I was thinking to go cheap on my 1gal set-up and not make a chiller. How long does it take you guys to cool down 1 gal in a cold bath ?

For those who say they lose too much wort by taking gravity readings.... I just dump my hydrometer in sanitizer (wich is in my primary ferm. from the start) and stick the hydrometer in the wort without losing anything. Never had a problem with contamination do to this. Only reading you can't take this way is pre-boil because the wort is too hot, but i don't really care about pre-boil...

takes me exactly 30 minutes to get from boil to 60 degrees in a kitchen sink with ice. for convience i use the bags of ice from the store

i use a small wash basin in the sink, and a bag of ice, put in the pot, and slowly fill with water.

wait 15 minutes, dump the water, refresh the ice, and repeat.

at the 30 minute mark, take off the lid and check the temp.
 
ReaderRabbit said:
Not yet, but I plan to once the cranberries show up in the grocery store. I have to admit, I'm a little worried about that one. 1 cup of cranberries sounds like a lot for a gallon of beer but I'll find out when I try it out.

(And if it is too much, I only have a gallon of off-beer.)

Based on amounts of fruit I've seen others mention for a five gallon batch I'm thinking one cup might not be enough for a gallon, especially for the short amount of time they are actually in the wort. At least it is only a gallon if out isn't great. I'm doing this one tomorrow so we'll see how it goes.
 
I've been curious about using those from our labs as well. Isopropyl should be fine... what about acetone bottles? I'm not a chemist so I'be just played it safe for now :)

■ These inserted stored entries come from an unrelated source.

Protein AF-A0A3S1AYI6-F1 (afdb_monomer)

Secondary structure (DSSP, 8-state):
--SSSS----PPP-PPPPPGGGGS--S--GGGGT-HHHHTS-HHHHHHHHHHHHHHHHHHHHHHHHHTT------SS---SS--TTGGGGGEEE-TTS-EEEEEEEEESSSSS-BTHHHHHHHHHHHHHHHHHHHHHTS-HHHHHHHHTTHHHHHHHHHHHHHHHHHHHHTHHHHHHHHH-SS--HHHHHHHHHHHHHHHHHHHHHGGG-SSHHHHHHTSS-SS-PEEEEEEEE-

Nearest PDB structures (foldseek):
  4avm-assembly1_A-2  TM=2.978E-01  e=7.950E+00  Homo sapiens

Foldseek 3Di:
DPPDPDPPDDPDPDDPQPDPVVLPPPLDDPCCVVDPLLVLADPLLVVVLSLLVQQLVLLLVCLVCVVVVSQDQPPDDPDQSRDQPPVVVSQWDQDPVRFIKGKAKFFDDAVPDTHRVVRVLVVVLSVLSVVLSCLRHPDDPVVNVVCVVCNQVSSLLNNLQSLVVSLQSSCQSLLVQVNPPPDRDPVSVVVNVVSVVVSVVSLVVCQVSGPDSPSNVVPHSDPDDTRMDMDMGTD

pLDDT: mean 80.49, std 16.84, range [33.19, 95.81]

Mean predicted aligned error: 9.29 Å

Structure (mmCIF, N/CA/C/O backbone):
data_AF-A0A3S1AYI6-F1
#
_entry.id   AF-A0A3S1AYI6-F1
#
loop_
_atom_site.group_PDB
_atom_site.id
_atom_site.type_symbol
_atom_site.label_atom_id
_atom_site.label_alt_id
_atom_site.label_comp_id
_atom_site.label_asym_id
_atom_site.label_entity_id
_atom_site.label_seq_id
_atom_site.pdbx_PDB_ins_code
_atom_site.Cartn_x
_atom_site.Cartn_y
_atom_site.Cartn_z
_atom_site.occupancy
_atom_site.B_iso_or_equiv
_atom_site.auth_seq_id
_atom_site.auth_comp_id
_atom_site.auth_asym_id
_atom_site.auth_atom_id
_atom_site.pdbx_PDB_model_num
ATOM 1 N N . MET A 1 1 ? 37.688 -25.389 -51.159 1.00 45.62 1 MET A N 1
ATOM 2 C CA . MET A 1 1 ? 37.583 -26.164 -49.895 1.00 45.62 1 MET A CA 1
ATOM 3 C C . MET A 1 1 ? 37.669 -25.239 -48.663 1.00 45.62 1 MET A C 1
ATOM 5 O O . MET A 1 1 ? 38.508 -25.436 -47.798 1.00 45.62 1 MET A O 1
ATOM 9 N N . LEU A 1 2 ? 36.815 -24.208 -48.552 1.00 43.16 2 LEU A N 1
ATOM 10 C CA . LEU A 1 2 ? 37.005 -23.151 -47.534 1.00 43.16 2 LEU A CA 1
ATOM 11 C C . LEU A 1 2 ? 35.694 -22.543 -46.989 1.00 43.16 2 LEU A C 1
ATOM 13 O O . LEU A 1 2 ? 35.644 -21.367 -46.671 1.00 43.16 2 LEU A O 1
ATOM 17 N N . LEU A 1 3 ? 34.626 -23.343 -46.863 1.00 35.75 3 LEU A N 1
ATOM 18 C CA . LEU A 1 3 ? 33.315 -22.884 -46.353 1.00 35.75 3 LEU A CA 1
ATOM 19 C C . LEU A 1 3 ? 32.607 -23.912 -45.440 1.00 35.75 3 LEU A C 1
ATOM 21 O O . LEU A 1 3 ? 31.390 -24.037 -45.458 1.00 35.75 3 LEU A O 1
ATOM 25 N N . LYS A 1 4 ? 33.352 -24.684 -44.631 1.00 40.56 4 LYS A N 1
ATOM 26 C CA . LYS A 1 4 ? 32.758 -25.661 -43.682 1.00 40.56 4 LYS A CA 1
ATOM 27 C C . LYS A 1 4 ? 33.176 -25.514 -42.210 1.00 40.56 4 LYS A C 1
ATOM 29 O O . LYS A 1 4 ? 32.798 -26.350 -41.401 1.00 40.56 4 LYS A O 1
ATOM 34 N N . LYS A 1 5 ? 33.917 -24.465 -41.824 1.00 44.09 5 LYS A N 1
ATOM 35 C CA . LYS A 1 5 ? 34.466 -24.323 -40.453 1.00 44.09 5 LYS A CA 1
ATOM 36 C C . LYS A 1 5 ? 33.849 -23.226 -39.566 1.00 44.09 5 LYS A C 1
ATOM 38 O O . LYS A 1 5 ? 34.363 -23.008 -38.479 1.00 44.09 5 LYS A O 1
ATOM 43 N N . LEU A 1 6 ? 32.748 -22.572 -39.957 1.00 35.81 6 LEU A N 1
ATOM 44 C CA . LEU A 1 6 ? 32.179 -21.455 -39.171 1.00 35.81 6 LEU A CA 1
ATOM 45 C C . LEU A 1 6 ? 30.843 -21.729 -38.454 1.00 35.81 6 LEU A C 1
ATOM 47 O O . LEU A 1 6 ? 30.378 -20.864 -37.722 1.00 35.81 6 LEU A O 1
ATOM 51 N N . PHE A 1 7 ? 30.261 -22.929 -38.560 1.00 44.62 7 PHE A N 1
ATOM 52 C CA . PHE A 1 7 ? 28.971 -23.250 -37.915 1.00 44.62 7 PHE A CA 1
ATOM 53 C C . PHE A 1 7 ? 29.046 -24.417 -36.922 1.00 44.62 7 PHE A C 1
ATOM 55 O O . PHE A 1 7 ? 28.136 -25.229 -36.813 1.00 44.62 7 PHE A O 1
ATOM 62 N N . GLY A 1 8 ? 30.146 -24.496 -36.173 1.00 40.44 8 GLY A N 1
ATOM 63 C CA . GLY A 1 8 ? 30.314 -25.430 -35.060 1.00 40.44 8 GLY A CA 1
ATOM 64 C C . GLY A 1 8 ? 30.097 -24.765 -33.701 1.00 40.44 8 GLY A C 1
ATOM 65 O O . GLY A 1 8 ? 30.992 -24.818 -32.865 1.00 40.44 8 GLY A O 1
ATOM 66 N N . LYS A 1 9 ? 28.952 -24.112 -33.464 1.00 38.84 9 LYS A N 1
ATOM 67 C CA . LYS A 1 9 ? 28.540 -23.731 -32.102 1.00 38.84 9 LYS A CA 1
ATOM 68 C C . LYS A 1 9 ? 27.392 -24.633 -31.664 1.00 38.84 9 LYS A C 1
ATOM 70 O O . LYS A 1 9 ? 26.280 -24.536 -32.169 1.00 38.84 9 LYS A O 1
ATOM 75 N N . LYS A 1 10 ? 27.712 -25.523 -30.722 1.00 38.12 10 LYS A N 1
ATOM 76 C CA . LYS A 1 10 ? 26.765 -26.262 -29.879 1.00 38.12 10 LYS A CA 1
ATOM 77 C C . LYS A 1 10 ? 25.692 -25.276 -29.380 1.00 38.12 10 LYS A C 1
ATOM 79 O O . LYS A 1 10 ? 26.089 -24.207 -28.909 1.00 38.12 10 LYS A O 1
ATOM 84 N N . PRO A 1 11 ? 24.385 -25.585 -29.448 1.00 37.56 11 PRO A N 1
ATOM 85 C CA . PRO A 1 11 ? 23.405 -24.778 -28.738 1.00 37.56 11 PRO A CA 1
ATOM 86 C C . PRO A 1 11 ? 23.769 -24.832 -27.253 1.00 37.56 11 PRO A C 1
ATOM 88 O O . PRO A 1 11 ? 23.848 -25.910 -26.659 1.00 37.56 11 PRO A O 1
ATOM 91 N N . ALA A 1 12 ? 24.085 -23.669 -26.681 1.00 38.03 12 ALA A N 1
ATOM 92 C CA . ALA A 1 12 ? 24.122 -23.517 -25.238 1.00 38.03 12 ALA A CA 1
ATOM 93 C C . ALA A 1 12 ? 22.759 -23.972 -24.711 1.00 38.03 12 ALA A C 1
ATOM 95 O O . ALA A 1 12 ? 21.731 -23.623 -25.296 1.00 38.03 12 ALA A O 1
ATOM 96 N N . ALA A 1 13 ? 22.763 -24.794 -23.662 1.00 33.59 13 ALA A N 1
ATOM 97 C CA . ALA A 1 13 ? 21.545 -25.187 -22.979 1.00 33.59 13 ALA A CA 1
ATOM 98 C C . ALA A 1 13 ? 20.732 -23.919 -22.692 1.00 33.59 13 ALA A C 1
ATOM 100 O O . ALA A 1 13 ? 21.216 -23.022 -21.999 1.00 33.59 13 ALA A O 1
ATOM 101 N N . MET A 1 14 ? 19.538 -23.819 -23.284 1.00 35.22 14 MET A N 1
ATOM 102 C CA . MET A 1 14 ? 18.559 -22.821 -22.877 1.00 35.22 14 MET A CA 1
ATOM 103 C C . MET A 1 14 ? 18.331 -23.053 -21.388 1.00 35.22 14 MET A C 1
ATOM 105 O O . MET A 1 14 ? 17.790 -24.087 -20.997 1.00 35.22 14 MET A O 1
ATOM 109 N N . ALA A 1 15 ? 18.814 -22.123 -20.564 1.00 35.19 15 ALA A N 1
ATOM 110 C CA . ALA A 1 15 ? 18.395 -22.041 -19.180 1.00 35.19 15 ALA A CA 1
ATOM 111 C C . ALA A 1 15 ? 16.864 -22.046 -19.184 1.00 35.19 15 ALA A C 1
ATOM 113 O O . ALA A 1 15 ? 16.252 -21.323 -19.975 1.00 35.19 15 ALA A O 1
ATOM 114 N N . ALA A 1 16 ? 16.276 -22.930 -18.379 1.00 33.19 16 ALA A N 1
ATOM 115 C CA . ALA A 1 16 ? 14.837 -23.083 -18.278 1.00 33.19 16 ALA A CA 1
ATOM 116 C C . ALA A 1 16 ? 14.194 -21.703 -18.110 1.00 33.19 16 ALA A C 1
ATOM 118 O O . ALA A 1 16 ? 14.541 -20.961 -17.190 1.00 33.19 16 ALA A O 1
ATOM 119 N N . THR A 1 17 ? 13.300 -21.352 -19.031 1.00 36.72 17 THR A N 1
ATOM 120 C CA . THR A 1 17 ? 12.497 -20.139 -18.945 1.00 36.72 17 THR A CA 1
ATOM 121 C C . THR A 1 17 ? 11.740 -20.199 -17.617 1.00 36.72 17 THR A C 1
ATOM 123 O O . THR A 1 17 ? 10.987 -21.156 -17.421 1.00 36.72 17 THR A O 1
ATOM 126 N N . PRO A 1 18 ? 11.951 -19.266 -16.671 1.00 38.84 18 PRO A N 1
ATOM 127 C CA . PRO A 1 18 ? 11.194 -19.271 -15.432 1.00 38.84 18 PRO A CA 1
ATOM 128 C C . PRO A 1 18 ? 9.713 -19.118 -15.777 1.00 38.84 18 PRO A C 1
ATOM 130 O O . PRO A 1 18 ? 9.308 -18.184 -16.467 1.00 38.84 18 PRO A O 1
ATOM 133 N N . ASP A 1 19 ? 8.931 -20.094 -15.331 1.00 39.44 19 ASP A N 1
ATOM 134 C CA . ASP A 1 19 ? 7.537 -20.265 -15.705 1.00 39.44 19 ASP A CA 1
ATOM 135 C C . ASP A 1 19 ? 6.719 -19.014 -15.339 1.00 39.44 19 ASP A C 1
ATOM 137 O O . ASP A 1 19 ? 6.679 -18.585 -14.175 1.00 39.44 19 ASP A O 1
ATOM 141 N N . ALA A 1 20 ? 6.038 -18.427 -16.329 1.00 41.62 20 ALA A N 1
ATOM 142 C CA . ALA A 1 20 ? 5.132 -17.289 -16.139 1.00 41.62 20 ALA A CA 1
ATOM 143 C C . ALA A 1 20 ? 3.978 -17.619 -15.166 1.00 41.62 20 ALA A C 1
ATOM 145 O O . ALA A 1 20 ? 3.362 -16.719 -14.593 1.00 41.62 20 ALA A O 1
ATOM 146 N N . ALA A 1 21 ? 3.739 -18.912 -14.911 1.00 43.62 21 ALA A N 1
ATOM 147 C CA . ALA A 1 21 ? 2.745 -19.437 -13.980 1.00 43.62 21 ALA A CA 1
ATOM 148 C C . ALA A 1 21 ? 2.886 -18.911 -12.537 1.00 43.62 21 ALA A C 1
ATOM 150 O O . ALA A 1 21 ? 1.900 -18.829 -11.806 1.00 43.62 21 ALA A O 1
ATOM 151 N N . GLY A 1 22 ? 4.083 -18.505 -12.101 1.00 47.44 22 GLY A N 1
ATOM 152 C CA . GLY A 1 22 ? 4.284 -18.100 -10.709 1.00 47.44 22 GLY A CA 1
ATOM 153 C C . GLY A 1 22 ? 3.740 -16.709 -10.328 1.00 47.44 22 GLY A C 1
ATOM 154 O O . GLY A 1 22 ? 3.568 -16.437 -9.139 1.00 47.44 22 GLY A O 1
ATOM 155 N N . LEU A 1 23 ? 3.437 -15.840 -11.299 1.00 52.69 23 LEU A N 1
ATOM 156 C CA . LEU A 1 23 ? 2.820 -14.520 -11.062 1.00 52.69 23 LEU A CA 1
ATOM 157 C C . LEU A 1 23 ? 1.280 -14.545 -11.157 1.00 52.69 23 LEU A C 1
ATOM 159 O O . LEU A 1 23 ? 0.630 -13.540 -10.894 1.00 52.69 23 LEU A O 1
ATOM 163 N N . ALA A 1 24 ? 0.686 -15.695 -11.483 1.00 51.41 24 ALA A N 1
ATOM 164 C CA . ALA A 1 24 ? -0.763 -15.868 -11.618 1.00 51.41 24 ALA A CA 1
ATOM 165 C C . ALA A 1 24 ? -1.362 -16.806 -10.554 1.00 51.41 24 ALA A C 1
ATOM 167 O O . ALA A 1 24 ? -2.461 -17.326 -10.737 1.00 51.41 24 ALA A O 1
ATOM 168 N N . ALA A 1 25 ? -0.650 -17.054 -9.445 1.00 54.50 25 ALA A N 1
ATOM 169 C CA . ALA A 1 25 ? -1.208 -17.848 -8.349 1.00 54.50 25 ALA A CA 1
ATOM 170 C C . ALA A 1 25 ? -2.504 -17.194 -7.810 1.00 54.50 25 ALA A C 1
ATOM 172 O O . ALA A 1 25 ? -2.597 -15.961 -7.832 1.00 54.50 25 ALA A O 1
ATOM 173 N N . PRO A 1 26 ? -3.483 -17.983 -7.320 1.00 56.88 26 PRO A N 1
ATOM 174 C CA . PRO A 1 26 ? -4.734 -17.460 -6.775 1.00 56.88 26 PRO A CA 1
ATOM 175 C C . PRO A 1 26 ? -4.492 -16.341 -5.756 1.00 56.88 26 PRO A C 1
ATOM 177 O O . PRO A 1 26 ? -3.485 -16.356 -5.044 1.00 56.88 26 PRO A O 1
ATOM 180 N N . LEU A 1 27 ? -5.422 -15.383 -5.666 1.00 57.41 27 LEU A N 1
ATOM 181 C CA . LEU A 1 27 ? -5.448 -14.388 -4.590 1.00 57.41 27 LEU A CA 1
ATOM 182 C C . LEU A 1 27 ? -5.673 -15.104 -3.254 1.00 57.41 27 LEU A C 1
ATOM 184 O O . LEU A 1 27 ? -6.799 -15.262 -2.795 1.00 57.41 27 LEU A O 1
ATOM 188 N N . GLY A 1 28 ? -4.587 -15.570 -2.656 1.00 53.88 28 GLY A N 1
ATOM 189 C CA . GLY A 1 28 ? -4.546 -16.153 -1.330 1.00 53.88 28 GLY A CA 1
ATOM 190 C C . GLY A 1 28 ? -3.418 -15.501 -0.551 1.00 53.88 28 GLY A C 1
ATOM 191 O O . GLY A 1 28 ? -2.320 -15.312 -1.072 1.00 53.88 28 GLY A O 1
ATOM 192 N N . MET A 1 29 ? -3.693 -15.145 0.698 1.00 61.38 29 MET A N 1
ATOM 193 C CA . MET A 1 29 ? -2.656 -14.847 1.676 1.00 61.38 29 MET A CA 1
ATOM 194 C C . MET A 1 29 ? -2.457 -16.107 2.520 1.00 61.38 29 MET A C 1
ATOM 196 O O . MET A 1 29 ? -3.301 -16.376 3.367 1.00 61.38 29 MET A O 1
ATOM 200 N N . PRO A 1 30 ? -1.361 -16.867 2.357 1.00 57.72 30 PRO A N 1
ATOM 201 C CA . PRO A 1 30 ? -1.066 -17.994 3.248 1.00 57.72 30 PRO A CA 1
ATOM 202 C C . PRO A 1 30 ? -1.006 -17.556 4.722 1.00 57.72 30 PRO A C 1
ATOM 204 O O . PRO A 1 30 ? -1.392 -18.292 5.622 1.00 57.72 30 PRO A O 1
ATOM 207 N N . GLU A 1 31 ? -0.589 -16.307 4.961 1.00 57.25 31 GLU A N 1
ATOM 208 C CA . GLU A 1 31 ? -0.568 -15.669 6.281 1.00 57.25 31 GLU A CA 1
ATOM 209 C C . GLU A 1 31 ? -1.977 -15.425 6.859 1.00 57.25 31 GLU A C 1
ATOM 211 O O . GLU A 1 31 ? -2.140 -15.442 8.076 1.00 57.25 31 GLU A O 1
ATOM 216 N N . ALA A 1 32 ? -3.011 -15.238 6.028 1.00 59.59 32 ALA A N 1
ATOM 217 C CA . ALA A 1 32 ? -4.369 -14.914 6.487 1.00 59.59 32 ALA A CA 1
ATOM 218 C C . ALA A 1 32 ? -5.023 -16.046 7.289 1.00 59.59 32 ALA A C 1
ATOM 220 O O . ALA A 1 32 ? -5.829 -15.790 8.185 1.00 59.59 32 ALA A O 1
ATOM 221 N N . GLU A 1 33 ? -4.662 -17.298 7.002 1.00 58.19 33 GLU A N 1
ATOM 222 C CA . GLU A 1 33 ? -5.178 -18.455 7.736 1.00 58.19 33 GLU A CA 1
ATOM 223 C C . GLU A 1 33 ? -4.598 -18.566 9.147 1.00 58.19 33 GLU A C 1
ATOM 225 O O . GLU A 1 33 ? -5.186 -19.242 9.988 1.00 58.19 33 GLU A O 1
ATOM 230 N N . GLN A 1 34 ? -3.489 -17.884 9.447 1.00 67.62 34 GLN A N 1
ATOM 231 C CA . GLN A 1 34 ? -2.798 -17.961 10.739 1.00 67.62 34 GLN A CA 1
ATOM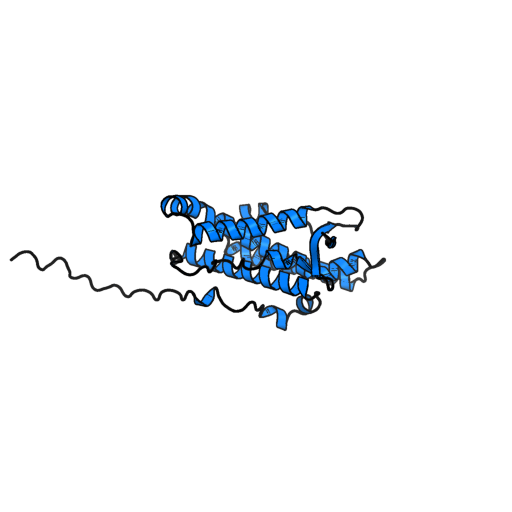 232 C C . GLN A 1 34 ? -2.832 -16.633 11.509 1.00 67.62 34 GLN A C 1
ATOM 234 O O . GLN A 1 34 ? -2.796 -16.635 12.740 1.00 67.62 34 GLN A O 1
ATOM 239 N N . ASP A 1 35 ? -2.991 -15.508 10.812 1.00 81.00 35 ASP A N 1
ATOM 240 C CA . ASP A 1 35 ? -2.939 -14.167 11.385 1.00 81.00 35 ASP A CA 1
ATOM 241 C C . ASP A 1 35 ? -4.282 -13.745 12.009 1.00 81.00 35 ASP A C 1
ATOM 243 O O . ASP A 1 35 ? -5.258 -13.416 11.329 1.00 81.00 35 ASP A O 1
ATOM 247 N N . ALA A 1 36 ? -4.332 -13.731 13.343 1.00 81.50 36 ALA A N 1
ATOM 248 C CA . ALA A 1 36 ? -5.509 -13.301 14.093 1.00 81.50 36 ALA A CA 1
ATOM 249 C C . ALA A 1 36 ? -5.902 -11.841 13.809 1.00 81.50 36 ALA A C 1
ATOM 251 O O . ALA A 1 36 ? -7.093 -11.530 13.799 1.00 81.50 36 ALA A O 1
ATOM 252 N N . ILE A 1 37 ? -4.932 -10.965 13.522 1.00 81.62 37 ILE A N 1
ATOM 253 C CA . ILE A 1 37 ? -5.195 -9.555 13.218 1.00 81.62 37 ILE A CA 1
ATOM 254 C C . ILE A 1 37 ? -5.886 -9.431 11.866 1.00 81.62 37 ILE A C 1
ATOM 256 O O . ILE A 1 37 ? -6.814 -8.636 11.726 1.00 81.62 37 ILE A O 1
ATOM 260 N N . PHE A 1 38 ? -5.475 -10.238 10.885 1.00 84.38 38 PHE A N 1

I'm actually using methanol bottles but that was the only picture I could find. Anything that is water soluble and not super toxic is fine, just rinse the bottle out like 9 or 10 times and let it air dry. Anything you don't rinse out will evaporate.
 
Hiya guys I'm new and picked up a brooklynbrewshop everyday IPA kit today as my first brew, I also purchased 2 8.5 qt aluminum pots,steel strainer,and funnel. I live in nyc and would like to know if it's ok to use tap water, or should I go with bottle water? My building is old and don't know what could be in pipes mineral build up wise if that's even an issue? The water is ok to drink. Please feel free to add any advise or tips as this is my first batch ;). Much appreciated.
-MedBrewer
 
"If the water tastes good, then the beer will taste good". That seems to be a phrase I here/read often. I would think you would be ok, but it's also not going to break your bank if you decide to go with bottled water. After all, we're just talking a gallon here. Even if you need to top off the fermentor a bit due to boil off, that little of tap water shouldn't hurt. The short? Go for it!